WHAT THIS TASK INVOLVES: Lines from the line with "ATOM 67 C CA" to the line with "ATOM 88 O O" in the entries below, and only those, must be output exactly, with both ends included.

AVAILABLE DATA:
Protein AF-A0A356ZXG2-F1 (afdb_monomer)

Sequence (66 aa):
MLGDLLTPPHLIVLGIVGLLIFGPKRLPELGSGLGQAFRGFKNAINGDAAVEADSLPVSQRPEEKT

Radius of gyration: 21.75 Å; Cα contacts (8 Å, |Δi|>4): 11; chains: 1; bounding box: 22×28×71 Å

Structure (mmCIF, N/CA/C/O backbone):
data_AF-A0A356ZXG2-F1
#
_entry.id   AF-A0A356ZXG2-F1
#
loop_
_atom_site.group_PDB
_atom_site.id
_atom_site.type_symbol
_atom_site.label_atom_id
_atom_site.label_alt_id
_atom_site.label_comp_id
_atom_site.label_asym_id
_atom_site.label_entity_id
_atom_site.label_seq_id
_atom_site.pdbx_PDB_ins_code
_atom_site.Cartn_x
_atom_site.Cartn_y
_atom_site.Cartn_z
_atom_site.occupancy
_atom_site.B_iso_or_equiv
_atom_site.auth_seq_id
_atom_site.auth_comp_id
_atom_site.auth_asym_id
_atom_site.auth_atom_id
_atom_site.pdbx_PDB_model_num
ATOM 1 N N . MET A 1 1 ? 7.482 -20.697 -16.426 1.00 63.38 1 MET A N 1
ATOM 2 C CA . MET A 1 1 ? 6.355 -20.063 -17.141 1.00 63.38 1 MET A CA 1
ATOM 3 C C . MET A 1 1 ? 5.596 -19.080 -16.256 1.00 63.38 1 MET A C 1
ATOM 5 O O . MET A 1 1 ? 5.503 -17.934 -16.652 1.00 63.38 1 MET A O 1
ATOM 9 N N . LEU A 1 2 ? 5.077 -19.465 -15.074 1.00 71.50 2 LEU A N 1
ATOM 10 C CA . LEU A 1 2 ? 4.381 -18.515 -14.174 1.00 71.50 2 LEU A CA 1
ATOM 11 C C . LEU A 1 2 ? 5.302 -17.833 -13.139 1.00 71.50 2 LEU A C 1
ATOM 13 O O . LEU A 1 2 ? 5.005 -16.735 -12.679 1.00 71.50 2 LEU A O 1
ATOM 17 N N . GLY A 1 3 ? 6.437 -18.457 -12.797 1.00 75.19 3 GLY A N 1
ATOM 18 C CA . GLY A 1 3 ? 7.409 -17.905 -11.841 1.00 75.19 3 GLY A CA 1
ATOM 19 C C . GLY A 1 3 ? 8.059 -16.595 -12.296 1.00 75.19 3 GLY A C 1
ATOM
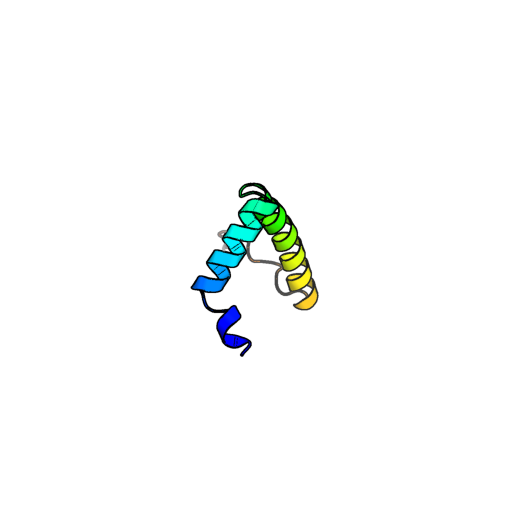 20 O O . GLY A 1 3 ? 8.412 -15.770 -11.461 1.00 75.19 3 GLY A O 1
ATOM 21 N N . ASP A 1 4 ? 8.132 -16.363 -13.608 1.00 79.31 4 ASP A N 1
ATOM 22 C CA . ASP A 1 4 ? 8.710 -15.149 -14.191 1.00 79.31 4 ASP A CA 1
ATOM 23 C C . ASP A 1 4 ? 7.841 -13.902 -13.943 1.00 79.31 4 ASP A C 1
ATOM 25 O O . ASP A 1 4 ? 8.365 -12.798 -13.794 1.00 79.31 4 ASP A O 1
ATOM 29 N N . LEU A 1 5 ? 6.520 -14.074 -13.807 1.00 78.25 5 LEU A N 1
ATOM 30 C CA . LEU A 1 5 ? 5.568 -12.978 -13.587 1.00 78.25 5 LEU A CA 1
ATOM 31 C C . LEU A 1 5 ? 5.639 -12.404 -12.165 1.00 78.25 5 LEU A C 1
ATOM 33 O O . LEU A 1 5 ? 5.411 -11.214 -11.963 1.00 78.25 5 LEU A O 1
ATOM 37 N N . LEU A 1 6 ? 5.974 -13.245 -11.182 1.00 84.19 6 LEU A N 1
ATOM 38 C CA . LEU A 1 6 ? 6.120 -12.840 -9.780 1.00 84.19 6 LEU A CA 1
ATOM 39 C C . LEU A 1 6 ? 7.519 -12.306 -9.456 1.00 84.19 6 LEU A C 1
ATOM 41 O O . LEU A 1 6 ? 7.840 -12.067 -8.292 1.00 84.19 6 LEU A O 1
ATOM 45 N N . THR A 1 7 ? 8.365 -12.111 -10.468 1.00 89.00 7 THR A N 1
ATOM 46 C CA . THR A 1 7 ? 9.680 -11.516 -10.248 1.00 89.00 7 THR A CA 1
ATOM 47 C C . THR A 1 7 ? 9.531 -10.044 -9.826 1.00 89.00 7 THR A C 1
ATOM 49 O O . THR A 1 7 ? 8.687 -9.324 -10.373 1.00 89.00 7 THR A O 1
ATOM 52 N N . PRO A 1 8 ? 10.361 -9.558 -8.880 1.00 90.31 8 PRO A N 1
ATOM 53 C CA . PRO A 1 8 ? 10.301 -8.181 -8.384 1.00 90.31 8 PRO A CA 1
ATOM 54 C C . PRO A 1 8 ? 10.183 -7.085 -9.464 1.00 90.31 8 PRO A C 1
ATOM 56 O O . PRO A 1 8 ? 9.357 -6.188 -9.287 1.00 90.31 8 PRO A O 1
ATOM 59 N N . PRO A 1 9 ? 10.918 -7.130 -10.599 1.00 91.06 9 PRO A N 1
ATOM 60 C CA . PRO A 1 9 ? 10.776 -6.111 -11.641 1.00 91.06 9 PRO A CA 1
ATOM 61 C C . PRO A 1 9 ? 9.397 -6.109 -12.316 1.00 91.06 9 PRO A C 1
ATOM 63 O O . PRO A 1 9 ? 8.845 -5.037 -12.556 1.00 91.06 9 PRO A O 1
ATOM 66 N N . HIS A 1 10 ? 8.802 -7.276 -12.578 1.00 89.06 10 HIS A N 1
ATOM 67 C CA . HIS A 1 10 ? 7.477 -7.356 -13.203 1.00 89.06 10 HIS A CA 1
ATOM 68 C C . HIS A 1 10 ? 6.380 -6.840 -12.265 1.00 89.06 10 HIS A C 1
ATOM 70 O O . HIS A 1 10 ? 5.476 -6.130 -12.711 1.00 89.06 10 HIS A O 1
ATOM 76 N N . LEU A 1 11 ? 6.491 -7.111 -10.959 1.00 90.81 11 LEU A N 1
ATOM 77 C CA . LEU A 1 11 ? 5.559 -6.575 -9.964 1.00 90.81 11 LEU A CA 1
ATOM 78 C C . LEU A 1 11 ? 5.622 -5.047 -9.864 1.00 90.81 11 LEU A C 1
ATOM 80 O O . LEU A 1 11 ? 4.581 -4.409 -9.728 1.00 90.81 11 LEU A O 1
ATOM 84 N N . ILE A 1 12 ? 6.813 -4.450 -9.976 1.00 92.25 12 ILE A N 1
ATOM 85 C CA . ILE A 1 12 ? 6.967 -2.988 -9.999 1.00 92.25 12 ILE A CA 1
ATOM 86 C C . ILE A 1 12 ? 6.279 -2.400 -11.235 1.00 92.25 12 ILE A C 1
ATOM 88 O O . ILE A 1 12 ? 5.529 -1.435 -11.109 1.00 92.25 12 ILE A O 1
ATOM 92 N N . VAL A 1 13 ? 6.477 -2.996 -12.414 1.00 93.25 13 VAL A N 1
ATOM 93 C CA . VAL A 1 13 ? 5.819 -2.545 -13.653 1.00 93.25 13 VAL A CA 1
ATOM 94 C C . VAL A 1 13 ? 4.297 -2.648 -13.534 1.00 93.25 13 VAL A C 1
ATOM 96 O O . VAL A 1 13 ? 3.597 -1.685 -13.844 1.00 93.25 13 VAL A O 1
ATOM 99 N N . LEU A 1 14 ? 3.774 -3.767 -13.021 1.00 91.44 14 LEU A N 1
ATOM 100 C CA . LEU A 1 14 ? 2.338 -3.939 -12.785 1.00 91.44 14 LEU A CA 1
ATOM 101 C C . LEU A 1 14 ? 1.805 -2.921 -11.768 1.00 91.44 14 LEU A C 1
ATOM 103 O O . LEU A 1 14 ? 0.735 -2.349 -11.968 1.00 91.44 14 LEU A O 1
ATOM 107 N N . GLY A 1 15 ? 2.574 -2.660 -10.710 1.00 91.56 15 GLY A N 1
ATOM 108 C CA . GLY A 1 15 ? 2.280 -1.638 -9.714 1.00 91.56 15 GLY A CA 1
ATOM 109 C C . GLY A 1 15 ? 2.180 -0.2
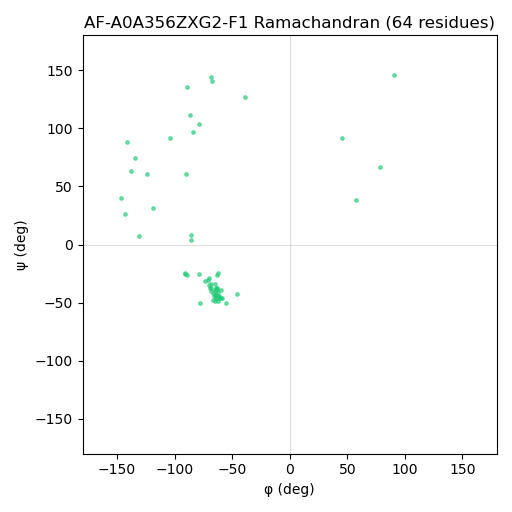48 -10.334 1.00 91.56 15 GLY A C 1
ATOM 110 O O . GLY A 1 15 ? 1.209 0.450 -10.070 1.00 91.56 15 GLY A O 1
ATOM 111 N N . ILE A 1 16 ? 3.120 0.130 -11.207 1.00 93.38 16 ILE A N 1
ATOM 112 C CA . ILE A 1 16 ? 3.114 1.416 -11.922 1.00 93.38 16 ILE A CA 1
ATOM 113 C C . ILE A 1 16 ? 1.904 1.518 -12.856 1.00 93.38 16 ILE A C 1
ATOM 115 O O . ILE A 1 16 ? 1.208 2.529 -12.829 1.00 93.38 16 ILE A O 1
ATOM 119 N N . VAL A 1 17 ? 1.605 0.481 -13.644 1.00 93.88 17 VAL A N 1
ATOM 120 C CA . VAL A 1 17 ? 0.427 0.470 -14.532 1.00 93.88 17 VAL A CA 1
ATOM 121 C C . VAL A 1 17 ? -0.864 0.593 -13.723 1.00 93.88 17 VAL A C 1
ATOM 123 O O . VAL A 1 17 ? -1.727 1.409 -14.047 1.00 93.88 17 VAL A O 1
ATOM 126 N N . GLY A 1 18 ? -0.975 -0.153 -12.623 1.00 93.19 18 GLY A N 1
ATOM 127 C CA . GLY A 1 18 ? -2.082 -0.019 -11.681 1.00 93.19 18 GLY A CA 1
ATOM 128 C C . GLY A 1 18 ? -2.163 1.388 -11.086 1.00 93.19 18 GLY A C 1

REPLY TO THE TASK:
ATOM 67 C CA . HIS A 1 10 ? 7.477 -7.356 -13.203 1.00 89.06 10 HIS A CA 1
ATOM 68 C C . HIS A 1 10 ? 6.380 -6.840 -12.265 1.00 89.06 10 HIS A C 1
ATOM 70 O O . HIS A 1 10 ? 5.476 -6.130 -12.711 1.00 89.06 10 HIS A O 1
ATOM 76 N N . LEU A 1 11 ? 6.491 -7.111 -10.959 1.00 90.81 11 LEU A N 1
ATOM 77 C CA . LEU A 1 11 ? 5.559 -6.575 -9.964 1.00 90.81 11 LEU A CA 1
ATOM 78 C C . LEU A 1 11 ? 5.622 -5.047 -9.864 1.00 90.81 11 LEU A C 1
ATOM 80 O O . LEU A 1 11 ? 4.581 -4.409 -9.728 1.00 90.81 11 LEU A O 1
ATOM 84 N N . ILE A 1 12 ? 6.813 -4.450 -9.976 1.00 92.25 12 ILE A N 1
ATOM 85 C CA . ILE A 1 12 ? 6.967 -2.988 -9.999 1.00 92.25 12 ILE A CA 1
ATOM 86 C C . ILE A 1 12 ? 6.279 -2.400 -11.235 1.00 92.25 12 ILE A C 1
ATOM 88 O O . ILE A 1 12 ? 5.529 -1.435 -11.109 1.00 92.25 12 ILE A O 1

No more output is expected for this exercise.